La economía, a tasas japonesas

Adiós a las “tasas chinas”.

El Fondo Monetario actualizó las proyecciones del informe Perspectivas Económicas Mundiales. Prevé un crecimiento menor al esperado este año y una recuperación para el próximo. Señala que la economía global se expandirá a una tasa más alta en 2013, básicamente, por el mejor desempeño de Estados Unidos y los emergentes.

Sin embargo, advierte que la recuperación mundial sufre un riesgo “alto” de detenerse. Pero la clave estará en las medidas que adopten los gobiernos para evitarlo. La actualización del reporte trae una novedad para la Argentina: el país no está beneficiándose del crecimiento mundial como ocurría tiempo atrás. La combinación resultante no es buena: la economía se expande al ritmo de los desarrollados y la tasa de inflación es superior a la de los emergentes.

Adecuación

El FMI publica dos informes al año sobre las perspectivas de la economía mundial. Uno en abril y otro en octubre. En el medio, y cuando la coyuntura lo amerita, recalcula las proyecciones y las da a conocer. En los últimos diez meses lo hizo dos veces producto de las inestabilidades financiera y política en el mundo. El organismo publica las revisiones de los principales países desarrollados y emergentes. Pero no de la Argentina. El informe Perspectivas de la Economía Mundial publicado en octubre último proyectaba que la Argentina crecerá 4,2% en 2012. Desde entonces el Fondo no volvió a actualizar el pronóstico para el país. Es probable que en la Asamblea Anual del FMI y el Banco Mundial, que se celebrará en Tokio en octubre próximo, el organismo revise a la baja la estimación.

La actualización que dio a conocer el Fondo en la semana, aún cuando no haya publicado datos nuevos sobre la Argentina, es suficiente como para hacer dos lecturas: el mundo seguirá jugando a favor del país y la economía abandonó las tasas chinas.

El mundo no se cayó

Entre las buenas noticias aparece la recuperación del comercio global tras la caída de comienzo de año. Esto ayudó a que las economías asiáticas y alemana se beneficiaran. El mundo seguirá creciendo el año que viene y eso es una excelente noticia para la Argentina. Es cierto que los riesgos de una desaceleración aún persisten, según señala el informe del FMI. Pero la posibilidad de una recesión global como ocurrió en 2009 ni se menciona.

Para la Argentina es una buena noticia porque en 2009 quedó demostrada su alta dependencia del ciclo internacional. Ese año hubo una caída del comercio global y sucedió la peor crisis económica mundial en ochenta años. La economía argentina se contrajo cerca de 2 puntos porcentuales. Ahora el organismo habla que el mundo crecerá menos de lo esperado en 2012. Pero crecimiento al fin.
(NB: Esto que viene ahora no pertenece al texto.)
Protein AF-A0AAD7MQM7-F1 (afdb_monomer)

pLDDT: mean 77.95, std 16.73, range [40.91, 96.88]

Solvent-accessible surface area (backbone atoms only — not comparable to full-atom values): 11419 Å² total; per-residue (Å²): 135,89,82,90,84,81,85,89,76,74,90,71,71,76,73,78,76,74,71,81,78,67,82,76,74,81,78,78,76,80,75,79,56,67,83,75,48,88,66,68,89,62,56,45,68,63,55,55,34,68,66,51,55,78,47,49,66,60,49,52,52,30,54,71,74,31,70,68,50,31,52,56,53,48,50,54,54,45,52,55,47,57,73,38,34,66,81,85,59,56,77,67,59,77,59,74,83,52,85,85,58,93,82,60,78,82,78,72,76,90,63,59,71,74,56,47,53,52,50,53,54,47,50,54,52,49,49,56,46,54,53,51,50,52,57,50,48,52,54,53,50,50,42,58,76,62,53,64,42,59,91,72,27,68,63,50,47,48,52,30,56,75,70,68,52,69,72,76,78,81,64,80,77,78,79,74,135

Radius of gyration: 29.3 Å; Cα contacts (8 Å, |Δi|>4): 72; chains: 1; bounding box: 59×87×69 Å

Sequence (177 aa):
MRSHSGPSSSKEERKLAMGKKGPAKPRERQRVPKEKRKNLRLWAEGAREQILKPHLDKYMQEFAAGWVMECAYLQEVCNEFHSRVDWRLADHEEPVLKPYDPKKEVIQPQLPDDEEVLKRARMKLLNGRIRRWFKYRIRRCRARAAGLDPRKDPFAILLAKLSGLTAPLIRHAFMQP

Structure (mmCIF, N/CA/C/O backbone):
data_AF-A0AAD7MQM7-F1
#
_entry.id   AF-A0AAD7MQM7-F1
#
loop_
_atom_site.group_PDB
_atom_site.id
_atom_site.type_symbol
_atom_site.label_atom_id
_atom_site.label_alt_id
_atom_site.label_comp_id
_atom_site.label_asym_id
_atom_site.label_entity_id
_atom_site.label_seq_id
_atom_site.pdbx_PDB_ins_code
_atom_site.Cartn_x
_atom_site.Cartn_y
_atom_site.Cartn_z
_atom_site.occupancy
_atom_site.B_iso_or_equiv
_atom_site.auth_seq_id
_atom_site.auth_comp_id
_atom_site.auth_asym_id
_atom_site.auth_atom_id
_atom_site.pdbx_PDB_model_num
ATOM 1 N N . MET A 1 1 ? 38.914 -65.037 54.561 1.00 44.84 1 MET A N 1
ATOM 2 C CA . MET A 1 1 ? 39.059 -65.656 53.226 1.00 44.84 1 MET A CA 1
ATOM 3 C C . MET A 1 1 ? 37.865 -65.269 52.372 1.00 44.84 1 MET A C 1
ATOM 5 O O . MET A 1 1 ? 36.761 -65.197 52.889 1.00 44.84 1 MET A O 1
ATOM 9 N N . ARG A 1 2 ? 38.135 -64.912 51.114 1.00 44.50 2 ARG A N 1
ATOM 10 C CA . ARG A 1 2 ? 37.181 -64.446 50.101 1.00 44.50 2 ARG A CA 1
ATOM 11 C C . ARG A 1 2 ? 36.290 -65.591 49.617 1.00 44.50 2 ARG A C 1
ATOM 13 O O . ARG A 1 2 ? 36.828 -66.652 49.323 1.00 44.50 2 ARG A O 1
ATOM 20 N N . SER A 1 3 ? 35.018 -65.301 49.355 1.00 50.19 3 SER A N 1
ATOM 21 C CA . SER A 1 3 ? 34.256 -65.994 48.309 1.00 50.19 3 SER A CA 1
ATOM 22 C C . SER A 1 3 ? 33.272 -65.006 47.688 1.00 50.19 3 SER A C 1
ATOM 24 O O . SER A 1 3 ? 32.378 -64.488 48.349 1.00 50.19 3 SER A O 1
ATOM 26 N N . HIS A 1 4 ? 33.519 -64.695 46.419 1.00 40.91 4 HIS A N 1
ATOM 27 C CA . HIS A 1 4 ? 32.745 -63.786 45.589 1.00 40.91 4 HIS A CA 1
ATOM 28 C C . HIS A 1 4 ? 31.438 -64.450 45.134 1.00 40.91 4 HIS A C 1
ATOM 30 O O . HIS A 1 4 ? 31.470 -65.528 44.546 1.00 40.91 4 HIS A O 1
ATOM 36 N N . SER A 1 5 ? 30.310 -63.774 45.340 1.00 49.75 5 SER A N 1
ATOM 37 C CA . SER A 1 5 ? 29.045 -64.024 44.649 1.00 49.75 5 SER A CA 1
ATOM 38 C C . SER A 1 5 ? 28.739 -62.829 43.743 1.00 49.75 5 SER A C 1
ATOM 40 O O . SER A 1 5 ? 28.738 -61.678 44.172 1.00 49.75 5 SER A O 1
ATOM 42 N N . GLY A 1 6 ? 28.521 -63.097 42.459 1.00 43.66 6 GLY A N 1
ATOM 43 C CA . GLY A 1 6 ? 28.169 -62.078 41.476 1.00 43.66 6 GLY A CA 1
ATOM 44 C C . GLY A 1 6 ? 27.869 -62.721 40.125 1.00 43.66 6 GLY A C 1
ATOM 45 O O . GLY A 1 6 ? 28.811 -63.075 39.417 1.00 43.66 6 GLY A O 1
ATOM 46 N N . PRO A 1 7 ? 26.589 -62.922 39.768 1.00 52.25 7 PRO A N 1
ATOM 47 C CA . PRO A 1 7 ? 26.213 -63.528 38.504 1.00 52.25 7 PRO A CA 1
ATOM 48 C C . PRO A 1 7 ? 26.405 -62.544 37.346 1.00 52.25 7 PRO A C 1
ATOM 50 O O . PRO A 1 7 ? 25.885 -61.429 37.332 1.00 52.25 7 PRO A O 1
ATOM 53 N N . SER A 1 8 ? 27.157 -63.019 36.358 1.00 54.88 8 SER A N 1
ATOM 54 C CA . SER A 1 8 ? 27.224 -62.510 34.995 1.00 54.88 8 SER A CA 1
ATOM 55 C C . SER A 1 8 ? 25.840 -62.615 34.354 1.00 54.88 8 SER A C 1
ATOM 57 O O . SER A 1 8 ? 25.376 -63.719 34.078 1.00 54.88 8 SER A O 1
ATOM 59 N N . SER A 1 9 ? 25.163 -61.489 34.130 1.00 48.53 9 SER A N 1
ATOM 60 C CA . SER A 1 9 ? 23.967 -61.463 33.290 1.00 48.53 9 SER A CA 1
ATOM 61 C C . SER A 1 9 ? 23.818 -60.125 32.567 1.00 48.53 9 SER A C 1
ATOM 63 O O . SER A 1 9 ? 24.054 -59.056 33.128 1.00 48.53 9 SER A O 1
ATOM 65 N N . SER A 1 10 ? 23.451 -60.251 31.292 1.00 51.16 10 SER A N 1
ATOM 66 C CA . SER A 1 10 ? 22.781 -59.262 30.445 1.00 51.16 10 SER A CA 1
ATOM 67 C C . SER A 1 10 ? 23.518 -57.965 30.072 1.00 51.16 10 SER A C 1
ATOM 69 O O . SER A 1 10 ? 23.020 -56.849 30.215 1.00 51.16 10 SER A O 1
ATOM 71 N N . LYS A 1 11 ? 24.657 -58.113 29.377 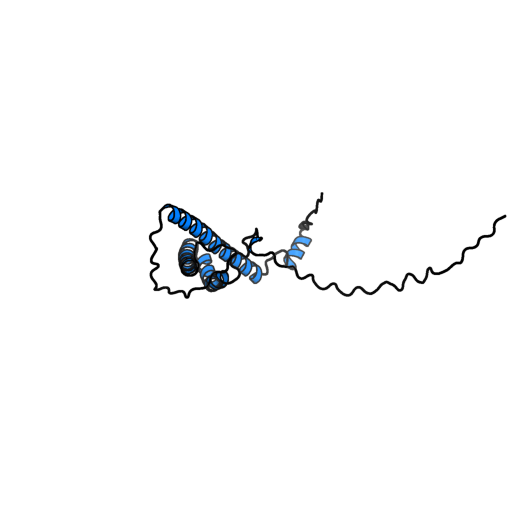1.00 48.25 11 LYS A N 1
ATOM 72 C CA . LYS A 1 11 ? 25.140 -57.083 28.426 1.00 48.25 11 LYS A CA 1
ATOM 73 C C . LYS A 1 11 ? 24.417 -57.132 27.061 1.00 48.25 11 LYS A C 1
ATOM 75 O O . LYS A 1 11 ? 24.591 -56.217 26.259 1.00 48.25 11 LYS A O 1
ATOM 80 N N . GLU A 1 12 ? 23.578 -58.143 26.815 1.00 48.88 12 GLU A N 1
ATOM 81 C CA . GLU A 1 12 ? 22.837 -58.333 25.552 1.00 48.88 12 GLU A CA 1
ATOM 82 C C . GLU A 1 12 ? 21.412 -57.757 25.535 1.00 48.88 12 GLU A C 1
ATOM 84 O O . GLU A 1 12 ? 20.909 -57.422 24.466 1.00 48.88 12 GLU A O 1
ATOM 89 N N . GLU A 1 13 ? 20.776 -57.505 26.682 1.00 48.97 13 GLU A N 1
ATOM 90 C CA . GLU A 1 13 ? 19.377 -57.033 26.695 1.00 48.97 13 GLU A CA 1
ATOM 91 C C . GLU A 1 13 ? 19.212 -55.527 26.425 1.00 48.97 13 GLU A C 1
ATOM 93 O O . GLU A 1 13 ? 18.109 -55.044 26.177 1.00 48.97 13 GLU A O 1
ATOM 98 N N . ARG A 1 14 ? 20.298 -54.745 26.395 1.00 48.94 14 ARG A N 1
ATOM 99 C CA . ARG A 1 14 ? 20.208 -53.282 26.205 1.00 48.94 14 ARG A CA 1
ATOM 100 C C . ARG A 1 14 ? 20.098 -52.814 24.749 1.00 48.94 14 ARG A C 1
ATOM 102 O O . ARG A 1 14 ? 19.960 -51.614 24.525 1.00 48.94 14 ARG A O 1
ATOM 109 N N . LYS A 1 15 ? 20.137 -53.706 23.750 1.00 48.38 15 LYS A N 1
ATOM 110 C CA . LYS A 1 15 ? 20.098 -53.308 22.323 1.00 48.38 15 LYS A CA 1
ATOM 111 C C . LYS A 1 15 ? 18.723 -53.389 21.644 1.00 48.38 15 LYS A C 1
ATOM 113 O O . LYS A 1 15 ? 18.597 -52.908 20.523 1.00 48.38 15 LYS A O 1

Para el año que viene calcula que la economía se expandirá a una tasa más alta.

Realidades distintas

Los pronósticos del Fondo marcan dos realidades muy distintas dentro del conjunto de la economía mundial. De un lado están los países desarrollados que crecerán 1,4% este año. Del otro, los emergentes que se expandirán al 5,6% anual. Entre los primeros el rango es amplio. Hay economías que cerrarán el año en recesión, como la española (1,5%) o la italiana (1,9%). Otras, como la alemana, crecerán levemente (1%). Y finalmente, están aquellas que tendrán una tasa de expansión superior al promedio. Estados Unidos (2%) y Japón (2,4%).

Entre los emergentes también la amplitud de los pronósticos es amplia. El recorrido de las proyecciones va desde un crecimiento promedio de 7,1% para Asia, a otro de 3,4% para América Latina. Por primera vez en mucho tiempo la región latinoamericana crece por debajo del promedio mundial. Respecto a la Argentina la noticia es que su economía no se expande a tasas como la de China (8%) o la India (6,1%). Si se toma en cuenta las estimaciones privadas sobre el crecimiento local, el país se encuentra más cerca de las tasas de Japón que de China.

Entre Alemania y Japón

En los últimos años la Argentina creció a tasas chinas. Su economía no sólo se expandió a un ritmo superior al de sus vecinos sino que se situó entre las más altas del mundo. Pero eso tuvo su costo y es que registró tasas de inflación más altas que las del resto. La desaceleración de la actividad en los últimos meses provocó que la tasa esperada de expansión del producto se redujera notoriamente. Según el último informe del Estudio Bein el producto bruto crecerá 2% en 2012. A principios de año se hablaba de 5%. El crecimiento de la Argentina se situará en algún lugar entre las tasas japonesas y las alemanas.